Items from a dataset
□ □ □ □ □ □ □

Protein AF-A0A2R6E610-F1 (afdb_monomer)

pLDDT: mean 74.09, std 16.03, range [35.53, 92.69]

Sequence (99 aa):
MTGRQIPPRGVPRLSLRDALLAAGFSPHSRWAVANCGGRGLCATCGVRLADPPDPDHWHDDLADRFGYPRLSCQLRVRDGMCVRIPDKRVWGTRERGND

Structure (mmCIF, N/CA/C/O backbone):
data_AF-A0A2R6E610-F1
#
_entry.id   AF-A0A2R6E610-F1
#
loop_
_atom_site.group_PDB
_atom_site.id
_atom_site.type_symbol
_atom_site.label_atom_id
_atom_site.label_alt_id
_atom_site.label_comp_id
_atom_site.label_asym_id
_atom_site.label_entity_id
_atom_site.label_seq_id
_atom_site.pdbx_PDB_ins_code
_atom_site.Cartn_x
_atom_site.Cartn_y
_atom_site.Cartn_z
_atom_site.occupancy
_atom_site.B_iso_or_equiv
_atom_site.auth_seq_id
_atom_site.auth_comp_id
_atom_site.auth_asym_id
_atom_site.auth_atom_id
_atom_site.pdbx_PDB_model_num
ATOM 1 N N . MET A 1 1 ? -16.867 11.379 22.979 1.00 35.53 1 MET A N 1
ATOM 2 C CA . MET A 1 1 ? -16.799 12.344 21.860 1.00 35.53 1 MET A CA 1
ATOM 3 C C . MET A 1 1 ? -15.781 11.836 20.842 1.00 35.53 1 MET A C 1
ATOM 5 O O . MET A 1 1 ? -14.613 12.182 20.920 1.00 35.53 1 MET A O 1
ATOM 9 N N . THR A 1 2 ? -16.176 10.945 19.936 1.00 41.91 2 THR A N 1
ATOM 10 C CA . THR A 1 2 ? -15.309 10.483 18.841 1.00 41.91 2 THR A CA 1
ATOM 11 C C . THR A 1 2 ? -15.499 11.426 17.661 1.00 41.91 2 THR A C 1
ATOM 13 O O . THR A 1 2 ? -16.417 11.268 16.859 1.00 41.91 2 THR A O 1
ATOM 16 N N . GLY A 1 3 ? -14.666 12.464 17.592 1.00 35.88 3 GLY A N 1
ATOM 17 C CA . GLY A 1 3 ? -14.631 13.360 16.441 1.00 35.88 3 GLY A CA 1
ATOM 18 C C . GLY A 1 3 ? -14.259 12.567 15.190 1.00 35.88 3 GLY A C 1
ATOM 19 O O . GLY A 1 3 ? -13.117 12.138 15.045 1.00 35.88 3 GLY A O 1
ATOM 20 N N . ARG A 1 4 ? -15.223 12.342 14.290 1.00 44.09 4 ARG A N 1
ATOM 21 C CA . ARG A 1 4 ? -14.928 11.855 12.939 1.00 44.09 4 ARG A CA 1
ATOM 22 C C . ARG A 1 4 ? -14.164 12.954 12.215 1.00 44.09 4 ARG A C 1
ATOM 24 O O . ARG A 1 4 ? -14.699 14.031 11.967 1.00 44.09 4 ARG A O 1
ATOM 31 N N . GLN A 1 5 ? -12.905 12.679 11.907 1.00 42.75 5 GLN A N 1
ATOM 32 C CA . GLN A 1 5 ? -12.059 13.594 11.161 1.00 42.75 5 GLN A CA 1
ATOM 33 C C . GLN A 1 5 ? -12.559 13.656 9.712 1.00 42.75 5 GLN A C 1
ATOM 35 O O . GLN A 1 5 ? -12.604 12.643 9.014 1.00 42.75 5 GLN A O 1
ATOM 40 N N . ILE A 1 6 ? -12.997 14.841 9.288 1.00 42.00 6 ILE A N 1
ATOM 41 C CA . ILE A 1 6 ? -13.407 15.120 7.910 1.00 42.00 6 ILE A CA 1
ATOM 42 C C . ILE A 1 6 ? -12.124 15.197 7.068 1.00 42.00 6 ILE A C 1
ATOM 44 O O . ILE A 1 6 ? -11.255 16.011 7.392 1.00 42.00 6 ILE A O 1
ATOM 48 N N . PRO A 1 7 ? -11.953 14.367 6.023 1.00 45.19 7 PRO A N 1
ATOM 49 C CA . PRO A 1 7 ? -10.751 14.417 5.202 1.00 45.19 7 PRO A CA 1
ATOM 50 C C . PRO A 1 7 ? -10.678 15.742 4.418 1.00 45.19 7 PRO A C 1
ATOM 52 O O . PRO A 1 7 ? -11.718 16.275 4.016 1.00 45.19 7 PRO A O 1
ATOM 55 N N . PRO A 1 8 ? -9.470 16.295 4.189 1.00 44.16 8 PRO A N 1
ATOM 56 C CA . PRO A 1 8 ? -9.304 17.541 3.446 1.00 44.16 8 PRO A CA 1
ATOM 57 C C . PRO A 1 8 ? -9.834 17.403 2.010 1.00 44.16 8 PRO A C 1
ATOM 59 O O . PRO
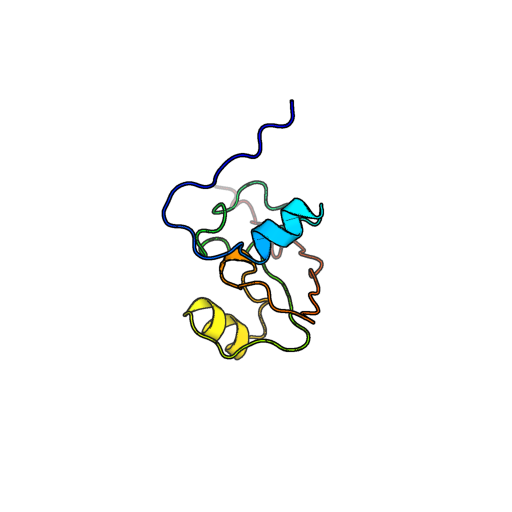 A 1 8 ? -9.732 16.344 1.388 1.00 44.16 8 PRO A O 1
ATOM 62 N N . ARG A 1 9 ? -10.404 18.490 1.473 1.00 39.94 9 ARG A N 1
ATOM 63 C CA . ARG A 1 9 ? -10.924 18.550 0.097 1.00 39.94 9 ARG A CA 1
ATOM 64 C C . ARG A 1 9 ? -9.825 18.169 -0.904 1.00 39.94 9 ARG A C 1
ATOM 66 O O . ARG A 1 9 ? -8.788 18.821 -0.939 1.00 39.94 9 ARG A O 1
ATOM 73 N N . GLY A 1 10 ? -10.077 17.132 -1.710 1.00 43.16 10 GLY A N 1
ATOM 74 C CA . GLY A 1 10 ? -9.198 16.695 -2.805 1.00 43.16 10 GLY A CA 1
ATOM 75 C C . GLY A 1 10 ? -8.924 15.189 -2.880 1.00 43.16 10 GLY A C 1
ATOM 76 O O . GLY A 1 10 ? -8.450 14.724 -3.911 1.00 43.16 10 GLY A O 1
ATOM 77 N N . VAL A 1 11 ? -9.241 14.403 -1.844 1.00 47.06 11 VAL A N 1
ATOM 78 C CA . VAL A 1 11 ? -9.106 12.936 -1.904 1.00 47.06 11 VAL A CA 1
ATOM 79 C C . VAL A 1 11 ? -10.330 12.295 -2.574 1.00 47.06 11 VAL A C 1
ATOM 81 O O . VAL A 1 11 ? -11.446 12.428 -2.062 1.00 47.06 11 VAL A O 1
ATOM 84 N N . PRO A 1 12 ? -10.178 11.579 -3.704 1.00 48.38 12 PRO A N 1
ATOM 85 C CA . PRO A 1 12 ? -11.260 10.764 -4.234 1.00 48.38 12 PRO A CA 1
ATOM 86 C C . PRO A 1 12 ? -11.552 9.626 -3.248 1.00 48.38 12 PRO A C 1
ATOM 88 O O . PRO A 1 12 ? -10.622 9.106 -2.644 1.00 48.38 12 PRO A O 1
ATOM 91 N N . ARG A 1 13 ? -12.836 9.262 -3.102 1.00 56.25 13 ARG A N 1
ATOM 92 C CA . ARG A 1 13 ? -13.387 8.063 -2.424 1.00 56.25 13 ARG A CA 1
ATOM 93 C C . ARG A 1 13 ? -12.335 7.137 -1.778 1.00 56.25 13 ARG A C 1
ATOM 95 O O . ARG A 1 13 ? -11.583 6.521 -2.524 
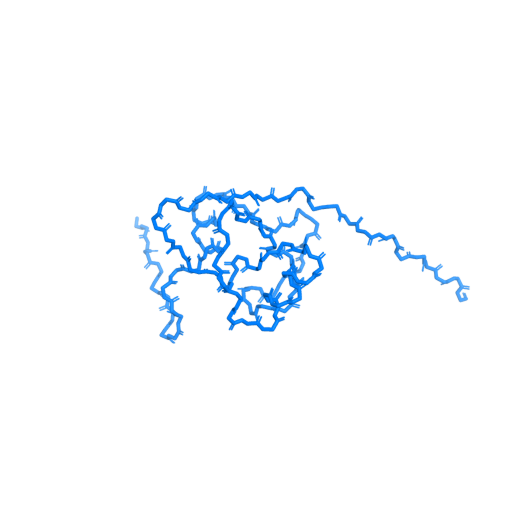1.00 56.25 13 ARG A O 1
ATOM 102 N N . LEU A 1 14 ? -12.373 7.007 -0.441 1.00 75.00 14 LEU A N 1
ATOM 103 C CA . LEU A 1 14 ? -11.593 6.080 0.411 1.00 75.00 14 LEU A CA 1
ATOM 104 C C . LEU A 1 14 ? -10.755 5.065 -0.382 1.00 75.00 14 LEU A C 1
ATOM 106 O O . LEU A 1 14 ? -11.296 4.114 -0.959 1.00 75.00 14 LEU A O 1
ATOM 110 N N . SER A 1 15 ? -9.437 5.274 -0.406 1.00 89.31 15 SER A N 1
ATOM 111 C CA . SER A 1 15 ? -8.527 4.317 -1.031 1.00 89.31 15 SER A CA 1
ATOM 112 C C . SER A 1 15 ? -8.607 2.968 -0.313 1.00 89.31 15 SER A C 1
ATOM 114 O O . SER A 1 15 ? -8.950 2.893 0.872 1.00 89.31 15 SER A O 1
ATOM 116 N N . LEU A 1 16 ? -8.244 1.886 -1.001 1.00 91.25 16 LEU A N 1
ATOM 117 C CA . LEU A 1 16 ? -8.166 0.564 -0.383 1.00 91.25 16 LEU A CA 1
ATOM 118 C C . LEU A 1 16 ? -7.200 0.570 0.812 1.00 91.25 16 LEU A C 1
ATOM 120 O O . LEU A 1 16 ? -7.475 -0.070 1.821 1.00 91.25 16 LEU A O 1
ATOM 124 N N . ARG A 1 17 ? -6.109 1.343 0.746 1.00 92.69 17 ARG A N 1
ATOM 125 C CA . ARG A 1 17 ? -5.205 1.554 1.888 1.00 92.69 17 ARG A CA 1
ATOM 126 C C . ARG A 1 17 ? -5.955 2.089 3.105 1.00 92.69 17 ARG A C 1
ATOM 128 O O . ARG A 1 17 ? -5.755 1.573 4.199 1.00 92.69 17 ARG A O 1
ATOM 135 N N . ASP A 1 18 ? -6.777 3.116 2.930 1.00 90.94 18 ASP A N 1
ATOM 136 C CA . ASP A 1 18 ? -7.469 3.751 4.054 1.00 90.94 18 ASP A CA 1
ATOM 137 C C . ASP A 1 18 ? -8.544 2.829 4.633 1.00 90.94 18 ASP A C 1
ATOM 139 O O . ASP A 1 18 ? -8.676 2.738 5.851 1.00 90.94 18 ASP A O 1
ATOM 143 N N . ALA A 1 19 ? -9.247 2.078 3.779 1.00 90.75 19 ALA A N 1
ATOM 144 C CA . ALA A 1 19 ? -10.207 1.067 4.214 1.00 90.75 19 ALA A CA 1
ATOM 145 C C . ALA A 1 19 ? -9.542 -0.069 5.011 1.00 90.75 19 ALA A C 1
ATOM 147 O O . ALA A 1 19 ? -10.038 -0.449 6.070 1.00 90.75 19 ALA A O 1
ATOM 148 N N . LEU A 1 20 ? -8.395 -0.574 4.544 1.00 90.75 20 LEU A N 1
ATOM 149 C CA . LEU A 1 20 ? -7.625 -1.597 5.256 1.00 90.75 20 LEU A CA 1
ATOM 150 C C . LEU A 1 20 ? -7.159 -1.088 6.626 1.00 90.75 20 LEU A C 1
ATOM 152 O O . LEU A 1 20 ? -7.364 -1.767 7.630 1.00 90.75 20 LEU A O 1
ATOM 156 N N . LEU A 1 21 ? -6.604 0.128 6.683 1.00 90.25 21 LEU A N 1
ATOM 157 C CA . LEU A 1 21 ? -6.157 0.740 7.936 1.00 90.25 21 LEU A CA 1
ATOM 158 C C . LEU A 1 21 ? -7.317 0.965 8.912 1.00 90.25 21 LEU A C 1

□ □ □ □ □ □ □

● TASK TO CARRY OUT: Scan the entries above for the line containing "ATOM 21 C CA", and copy it and all lines after it exactly, down to and including the line containing "ATOM 33 C C".

● WRITTEN SOLUTION:
ATOM 21 C CA . ARG A 1 4 ? -14.928 11.855 12.939 1.00 44.09 4 ARG A CA 1
ATOM 22 C C . ARG A 1 4 ? -14.164 12.954 12.215 1.00 44.09 4 ARG A C 1
ATOM 24 O O . ARG A 1 4 ? -14.699 14.031 11.967 1.00 44.09 4 ARG A O 1
ATOM 31 N N . GLN A 1 5 ? -12.905 12.679 11.907 1.00 42.75 5 GLN A N 1
ATOM 32 C CA . GLN A 1 5 ? -12.059 13.594 11.161 1.00 42.75 5 GLN A CA 1
ATOM 33 C C . GLN A 1 5 ? -12.559 13.656 9.712 1.00 42.75 5 GLN A C 1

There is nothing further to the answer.